You see the problem -- I'm pulling redundant rows because an earlier cross join has mirrored the x and y the values.

The solution I found was to to distinct a least, greatest swap like so:

select
distinct
least(t1.x,t1.x2) x1, greatest(t1.x,t1.x2) x2, least(t1.y,t1.y2) y1, greatest(t1.y,t1.y2) y2
,dist,globalmin
from dists2 t1
where t1.dist=t1.globalmin
;

Result:

x1 x2 y1 y2 dist globalmin
-2 -1 -2 0 2.23606797749979 2.23606797749979
-2 0 0 1 2.23606797749979 2.23606797749979

...so that approach will fix the redundancy issue, but it feels inelegant, like there's a classic maneuver I'm missing. I welcome any advice on a better approach.

Thanks!


Solution

  • When you have 2 distinct points A and B, your query says:

    • Give me the distance from the top/left point to the bottom/right point (i.e. the distance from e.g. A to B).
    • Also give me the distance from the bottom/right point to the top/left point (i.e. the opposite of the above = distance from B to A).

    Armed with that knowledge, all we have to do is create an order between points. One case that would work:

    • If A is left of B (A.x < B.x), then A < B.
    • If A is placed on a vertical line that goes through B (A.x = B.x) and is above B (A.y < B.y), then A < B.
      Note: not that it matters but for A to be said to be above B, the y axis must be oriented down.
    • In every other case, A >= B.

    You can show that it is indeed an order relation (to be precise, a lexicographic order), although the way I described it makes it a strict order (no points is "before" itself).
    Also, the set of points is not just partially ordered: every pair of points can be compared. It is said to be totally ordered.

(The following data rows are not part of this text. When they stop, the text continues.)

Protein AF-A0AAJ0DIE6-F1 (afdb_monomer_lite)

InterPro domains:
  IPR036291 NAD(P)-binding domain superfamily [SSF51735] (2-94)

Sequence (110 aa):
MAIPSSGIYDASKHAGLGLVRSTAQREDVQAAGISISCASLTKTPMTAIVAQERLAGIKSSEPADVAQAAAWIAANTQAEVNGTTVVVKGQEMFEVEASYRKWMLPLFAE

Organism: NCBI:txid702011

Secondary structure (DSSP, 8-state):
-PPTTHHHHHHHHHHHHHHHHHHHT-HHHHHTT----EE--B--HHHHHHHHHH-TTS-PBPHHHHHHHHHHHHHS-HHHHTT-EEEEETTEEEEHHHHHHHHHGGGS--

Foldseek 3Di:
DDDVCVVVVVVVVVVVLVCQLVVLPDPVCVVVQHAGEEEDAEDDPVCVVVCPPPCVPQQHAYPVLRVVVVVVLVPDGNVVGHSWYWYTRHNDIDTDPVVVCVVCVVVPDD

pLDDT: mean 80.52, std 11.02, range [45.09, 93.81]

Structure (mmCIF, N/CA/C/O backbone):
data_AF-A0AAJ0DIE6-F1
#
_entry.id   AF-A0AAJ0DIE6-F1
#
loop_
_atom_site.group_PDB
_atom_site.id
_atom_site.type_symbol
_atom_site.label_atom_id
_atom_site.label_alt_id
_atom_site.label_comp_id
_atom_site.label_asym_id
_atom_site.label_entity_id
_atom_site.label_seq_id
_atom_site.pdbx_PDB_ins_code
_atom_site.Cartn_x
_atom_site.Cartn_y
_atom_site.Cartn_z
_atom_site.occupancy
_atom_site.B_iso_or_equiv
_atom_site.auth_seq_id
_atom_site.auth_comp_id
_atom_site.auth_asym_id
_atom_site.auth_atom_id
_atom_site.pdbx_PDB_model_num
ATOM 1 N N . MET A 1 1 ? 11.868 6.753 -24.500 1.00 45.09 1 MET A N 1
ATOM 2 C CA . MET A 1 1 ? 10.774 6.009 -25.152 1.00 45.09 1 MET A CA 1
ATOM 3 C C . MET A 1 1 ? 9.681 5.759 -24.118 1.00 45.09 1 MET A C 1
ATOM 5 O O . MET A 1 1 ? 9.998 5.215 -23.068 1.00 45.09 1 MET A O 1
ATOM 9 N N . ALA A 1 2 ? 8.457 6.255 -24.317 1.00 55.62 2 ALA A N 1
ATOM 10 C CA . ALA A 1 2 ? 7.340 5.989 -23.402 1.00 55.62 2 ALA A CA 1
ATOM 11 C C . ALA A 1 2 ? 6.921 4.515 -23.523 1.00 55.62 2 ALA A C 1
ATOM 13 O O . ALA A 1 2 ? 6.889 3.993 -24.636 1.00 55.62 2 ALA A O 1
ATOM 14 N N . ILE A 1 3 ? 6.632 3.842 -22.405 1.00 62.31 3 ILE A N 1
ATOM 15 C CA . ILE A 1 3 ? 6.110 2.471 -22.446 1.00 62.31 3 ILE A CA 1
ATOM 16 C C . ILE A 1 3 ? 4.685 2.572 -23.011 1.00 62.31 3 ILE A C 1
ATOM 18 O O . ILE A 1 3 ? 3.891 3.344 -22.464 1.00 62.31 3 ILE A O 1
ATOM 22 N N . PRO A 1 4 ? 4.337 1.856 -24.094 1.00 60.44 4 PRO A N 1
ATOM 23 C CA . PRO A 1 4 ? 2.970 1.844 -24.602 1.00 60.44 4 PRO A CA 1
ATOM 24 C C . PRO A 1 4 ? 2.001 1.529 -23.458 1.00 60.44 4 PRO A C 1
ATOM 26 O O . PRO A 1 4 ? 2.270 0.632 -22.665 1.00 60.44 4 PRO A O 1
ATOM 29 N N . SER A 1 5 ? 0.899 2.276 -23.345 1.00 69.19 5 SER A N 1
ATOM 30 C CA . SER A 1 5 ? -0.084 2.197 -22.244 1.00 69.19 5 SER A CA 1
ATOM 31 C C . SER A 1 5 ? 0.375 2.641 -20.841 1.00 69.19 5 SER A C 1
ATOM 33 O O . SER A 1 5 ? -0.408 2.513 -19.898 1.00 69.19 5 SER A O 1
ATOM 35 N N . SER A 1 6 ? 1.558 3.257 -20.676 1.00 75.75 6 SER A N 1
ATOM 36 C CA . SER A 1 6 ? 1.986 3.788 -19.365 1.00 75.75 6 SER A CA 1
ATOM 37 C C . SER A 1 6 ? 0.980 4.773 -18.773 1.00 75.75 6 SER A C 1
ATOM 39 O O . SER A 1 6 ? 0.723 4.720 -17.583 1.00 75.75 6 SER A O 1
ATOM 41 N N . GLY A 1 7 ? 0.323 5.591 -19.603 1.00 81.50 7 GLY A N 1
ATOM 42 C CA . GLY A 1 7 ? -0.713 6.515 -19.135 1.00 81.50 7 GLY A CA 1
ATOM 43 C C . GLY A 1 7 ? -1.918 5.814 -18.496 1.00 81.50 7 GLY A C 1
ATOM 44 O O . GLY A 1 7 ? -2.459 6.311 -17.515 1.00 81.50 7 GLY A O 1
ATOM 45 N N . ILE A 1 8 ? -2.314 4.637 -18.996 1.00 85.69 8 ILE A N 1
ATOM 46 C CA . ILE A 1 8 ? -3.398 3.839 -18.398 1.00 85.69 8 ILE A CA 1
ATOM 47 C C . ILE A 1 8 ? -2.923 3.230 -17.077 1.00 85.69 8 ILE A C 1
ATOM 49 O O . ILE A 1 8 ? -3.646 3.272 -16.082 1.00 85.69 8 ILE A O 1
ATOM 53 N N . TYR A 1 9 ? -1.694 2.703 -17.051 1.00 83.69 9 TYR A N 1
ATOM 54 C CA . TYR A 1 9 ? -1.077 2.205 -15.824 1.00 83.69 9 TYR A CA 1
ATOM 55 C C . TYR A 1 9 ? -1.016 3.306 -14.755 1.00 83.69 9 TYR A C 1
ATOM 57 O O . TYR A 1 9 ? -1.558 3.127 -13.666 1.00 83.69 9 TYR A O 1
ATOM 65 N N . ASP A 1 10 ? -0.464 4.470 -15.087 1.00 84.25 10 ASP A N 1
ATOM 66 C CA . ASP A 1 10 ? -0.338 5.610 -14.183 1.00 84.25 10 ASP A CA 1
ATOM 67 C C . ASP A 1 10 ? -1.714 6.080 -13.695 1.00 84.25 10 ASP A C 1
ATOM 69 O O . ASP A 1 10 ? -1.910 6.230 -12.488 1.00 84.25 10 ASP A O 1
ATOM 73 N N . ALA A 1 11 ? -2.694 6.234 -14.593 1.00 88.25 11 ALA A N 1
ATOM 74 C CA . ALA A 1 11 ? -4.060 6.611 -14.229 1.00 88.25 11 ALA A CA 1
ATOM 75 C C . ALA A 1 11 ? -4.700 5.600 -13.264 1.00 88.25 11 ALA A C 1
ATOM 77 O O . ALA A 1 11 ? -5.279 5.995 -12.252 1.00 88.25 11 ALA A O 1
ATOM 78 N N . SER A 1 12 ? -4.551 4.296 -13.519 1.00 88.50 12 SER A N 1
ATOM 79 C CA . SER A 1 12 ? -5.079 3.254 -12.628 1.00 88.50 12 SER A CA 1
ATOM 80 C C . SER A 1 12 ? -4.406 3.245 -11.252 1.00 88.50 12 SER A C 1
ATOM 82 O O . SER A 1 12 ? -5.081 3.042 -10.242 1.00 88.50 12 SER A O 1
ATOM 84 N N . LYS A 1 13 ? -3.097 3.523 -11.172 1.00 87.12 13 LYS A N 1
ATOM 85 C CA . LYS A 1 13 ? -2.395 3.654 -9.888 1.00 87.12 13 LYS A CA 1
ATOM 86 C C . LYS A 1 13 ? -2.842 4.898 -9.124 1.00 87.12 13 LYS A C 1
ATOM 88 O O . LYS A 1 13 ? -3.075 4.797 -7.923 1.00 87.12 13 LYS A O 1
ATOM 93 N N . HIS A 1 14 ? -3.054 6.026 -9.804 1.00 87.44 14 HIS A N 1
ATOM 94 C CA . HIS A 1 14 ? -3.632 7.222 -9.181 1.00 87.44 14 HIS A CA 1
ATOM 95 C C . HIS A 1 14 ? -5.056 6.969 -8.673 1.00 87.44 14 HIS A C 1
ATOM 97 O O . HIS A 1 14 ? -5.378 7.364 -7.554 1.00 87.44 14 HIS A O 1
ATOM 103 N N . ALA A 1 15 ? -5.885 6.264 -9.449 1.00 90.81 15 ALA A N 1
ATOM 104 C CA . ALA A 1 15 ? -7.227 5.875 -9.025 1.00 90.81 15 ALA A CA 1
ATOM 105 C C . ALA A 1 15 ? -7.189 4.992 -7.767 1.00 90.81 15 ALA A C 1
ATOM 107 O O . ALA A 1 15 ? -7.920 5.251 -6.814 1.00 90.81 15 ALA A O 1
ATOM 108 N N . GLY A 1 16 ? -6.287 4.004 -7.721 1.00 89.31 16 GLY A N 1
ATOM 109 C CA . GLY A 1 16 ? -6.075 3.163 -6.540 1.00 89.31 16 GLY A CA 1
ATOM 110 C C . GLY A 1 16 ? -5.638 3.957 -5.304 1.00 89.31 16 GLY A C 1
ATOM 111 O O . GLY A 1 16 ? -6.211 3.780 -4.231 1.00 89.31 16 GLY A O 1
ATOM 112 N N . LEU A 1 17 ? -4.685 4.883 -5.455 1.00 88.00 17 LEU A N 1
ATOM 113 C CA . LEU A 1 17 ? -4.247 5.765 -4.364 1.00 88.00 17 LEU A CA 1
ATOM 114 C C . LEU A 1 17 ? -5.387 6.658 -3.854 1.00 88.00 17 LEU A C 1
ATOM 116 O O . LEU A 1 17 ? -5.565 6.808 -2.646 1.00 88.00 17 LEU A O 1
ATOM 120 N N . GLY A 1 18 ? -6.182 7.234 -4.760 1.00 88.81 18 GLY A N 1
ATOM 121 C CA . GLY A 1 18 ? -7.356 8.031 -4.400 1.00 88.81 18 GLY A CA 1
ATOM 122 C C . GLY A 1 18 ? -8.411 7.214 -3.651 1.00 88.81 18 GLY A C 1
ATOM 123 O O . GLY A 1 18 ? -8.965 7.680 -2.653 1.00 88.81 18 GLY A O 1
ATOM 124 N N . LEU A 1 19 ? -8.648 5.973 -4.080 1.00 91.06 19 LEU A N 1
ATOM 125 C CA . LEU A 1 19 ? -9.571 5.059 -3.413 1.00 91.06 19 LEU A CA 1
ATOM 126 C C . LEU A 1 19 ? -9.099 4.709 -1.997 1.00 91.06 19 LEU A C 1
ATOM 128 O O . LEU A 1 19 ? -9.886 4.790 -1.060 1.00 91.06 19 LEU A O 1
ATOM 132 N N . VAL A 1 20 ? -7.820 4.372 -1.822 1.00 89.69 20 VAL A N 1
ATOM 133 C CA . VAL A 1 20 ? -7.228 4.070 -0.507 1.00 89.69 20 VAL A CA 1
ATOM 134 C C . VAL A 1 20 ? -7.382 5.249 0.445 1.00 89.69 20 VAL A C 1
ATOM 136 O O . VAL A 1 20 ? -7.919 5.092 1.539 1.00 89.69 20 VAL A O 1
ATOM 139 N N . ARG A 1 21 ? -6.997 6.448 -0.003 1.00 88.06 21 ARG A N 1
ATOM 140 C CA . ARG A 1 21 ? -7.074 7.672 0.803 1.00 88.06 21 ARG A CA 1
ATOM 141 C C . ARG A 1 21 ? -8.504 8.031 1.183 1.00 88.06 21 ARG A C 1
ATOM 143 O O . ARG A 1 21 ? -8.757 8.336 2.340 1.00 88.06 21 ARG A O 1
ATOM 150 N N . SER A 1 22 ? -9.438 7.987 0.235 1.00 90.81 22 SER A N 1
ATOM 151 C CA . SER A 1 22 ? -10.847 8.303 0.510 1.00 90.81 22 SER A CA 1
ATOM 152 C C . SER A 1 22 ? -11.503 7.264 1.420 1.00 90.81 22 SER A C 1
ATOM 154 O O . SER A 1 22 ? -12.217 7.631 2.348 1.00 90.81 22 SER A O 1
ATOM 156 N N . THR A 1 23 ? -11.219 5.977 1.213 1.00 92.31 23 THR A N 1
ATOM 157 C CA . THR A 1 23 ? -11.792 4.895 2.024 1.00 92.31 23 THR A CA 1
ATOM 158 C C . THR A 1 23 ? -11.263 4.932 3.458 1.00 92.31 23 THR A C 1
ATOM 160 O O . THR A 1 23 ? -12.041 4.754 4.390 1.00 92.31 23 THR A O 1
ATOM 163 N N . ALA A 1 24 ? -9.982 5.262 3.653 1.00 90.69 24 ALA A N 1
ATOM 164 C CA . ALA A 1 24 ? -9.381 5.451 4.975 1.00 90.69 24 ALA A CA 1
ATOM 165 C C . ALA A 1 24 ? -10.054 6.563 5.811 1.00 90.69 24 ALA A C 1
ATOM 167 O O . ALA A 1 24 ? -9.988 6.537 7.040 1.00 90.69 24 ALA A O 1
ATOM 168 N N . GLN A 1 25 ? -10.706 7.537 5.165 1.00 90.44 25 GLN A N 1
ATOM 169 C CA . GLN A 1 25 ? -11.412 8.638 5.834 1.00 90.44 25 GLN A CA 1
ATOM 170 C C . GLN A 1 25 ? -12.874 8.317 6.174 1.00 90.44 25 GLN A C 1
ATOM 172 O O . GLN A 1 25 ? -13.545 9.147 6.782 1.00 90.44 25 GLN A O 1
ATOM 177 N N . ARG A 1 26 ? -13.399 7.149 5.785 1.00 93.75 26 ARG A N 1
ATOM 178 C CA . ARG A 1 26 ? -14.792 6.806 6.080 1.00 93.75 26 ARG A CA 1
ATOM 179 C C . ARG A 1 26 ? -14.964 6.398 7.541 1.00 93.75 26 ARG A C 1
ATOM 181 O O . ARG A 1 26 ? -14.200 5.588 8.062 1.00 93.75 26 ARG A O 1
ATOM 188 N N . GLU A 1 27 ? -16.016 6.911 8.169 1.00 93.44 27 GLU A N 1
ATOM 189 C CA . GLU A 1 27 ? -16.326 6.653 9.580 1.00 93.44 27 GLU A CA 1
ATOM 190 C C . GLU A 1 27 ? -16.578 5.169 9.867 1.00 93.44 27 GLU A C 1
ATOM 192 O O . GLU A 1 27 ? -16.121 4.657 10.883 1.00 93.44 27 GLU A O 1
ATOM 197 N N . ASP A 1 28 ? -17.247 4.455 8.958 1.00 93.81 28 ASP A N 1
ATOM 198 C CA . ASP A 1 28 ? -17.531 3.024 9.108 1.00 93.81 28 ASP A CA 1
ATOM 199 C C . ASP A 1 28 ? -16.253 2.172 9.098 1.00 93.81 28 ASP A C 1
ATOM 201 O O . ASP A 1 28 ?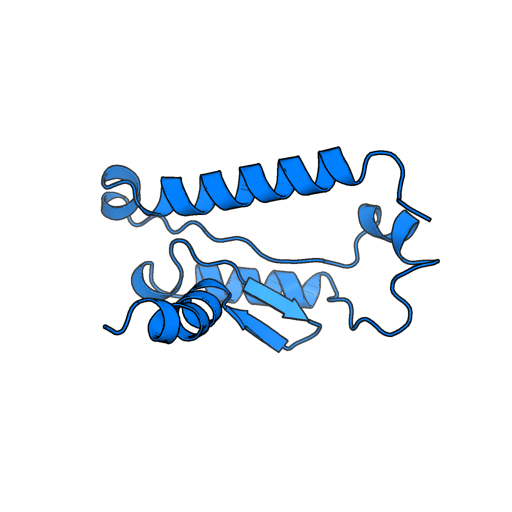 -16.108 1.249 9.898 1.00 93.81 28 ASP A O 1
ATOM 205 N N . VAL A 1 29 ? -15.291 2.522 8.242 1.00 90.06 29 VAL A N 1
ATOM 206 C CA . VAL A 1 29 ? -13.966 1.884 8.169 1.00 90.06 29 VAL A CA 1
ATOM 207 C C . VAL A 1 29 ? -13.153 2.170 9.431 1.00 90.06 29 VAL A C 1
ATOM 209 O O . VAL A 1 29 ? -12.528 1.263 9.986 1.00 90.06 29 VAL A O 1
ATOM 212 N N . GLN A 1 30 ? -13.192 3.415 9.913 1.00 90.81 30 GLN A N 1
ATOM 213 C CA . GLN A 1 30 ? -12.510 3.812 11.143 1.00 90.81 30 GLN A CA 1
ATOM 214 C C . GLN A 1 30 ? -13.088 3.090 12.361 1.00 90.81 30 GLN A C 1
ATOM 216 O O . GLN A 1 30 ? -12.341 2.462 13.108 1.00 90.81 30 GLN A O 1
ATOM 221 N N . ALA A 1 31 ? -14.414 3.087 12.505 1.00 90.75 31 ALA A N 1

    Now that we have a way to order every point against every other point, we can work with a non-equi join.


    Quick example: the query below works on 4 points placed on the 4 corners of a square.

    • The point of coordinates (0,0) is ordered before the other 3 points, so it is joined against them all.
    • The points of coordinates (0,1) is ordered before the 2 points on its right but not before (0,0), as the latter is placed vertically and above the former.
    • The point of coordinates (1,0) is only ordered before (1,1), which is placed vertically to it, but under it.
    WITH Points(x, y) AS (
    VALUES (0,0), (1,0), (0,1), (1,1)
    )
    SELECT p1.x as x1, p1.y as y1, p2.x as x2, p2.y as y2
    FROM Points p1
    JOIN Points p2 ON p1.x < p2.x OR (p1.x = p2.x AND p1.y < p2.y)
    ORDER BY x1, y1, x2, y2
    

    From there, it is easy to turn a point_table p1 CROSS JOIN point_table p2 into the proper point_table p1 INNER JOIN point_table p2 ON ... on the model shown above.
    However, contrary to your question title, you seem to have a single dists2 table/view.

    • If it is a view, change its definition by replacing the CROSS JOIN by an INNER JOIN just like I said.
    • If it is a table, the condition we have seen in the ON clause must be moved to a WHERE clause.
    SELECT x1, x2, y1, y2 ,dist,globalmin
    FROM dists2
    WHERE x1 < x2 OR (x1 = x2 AND y1 < y2)
    AND dist=globalmin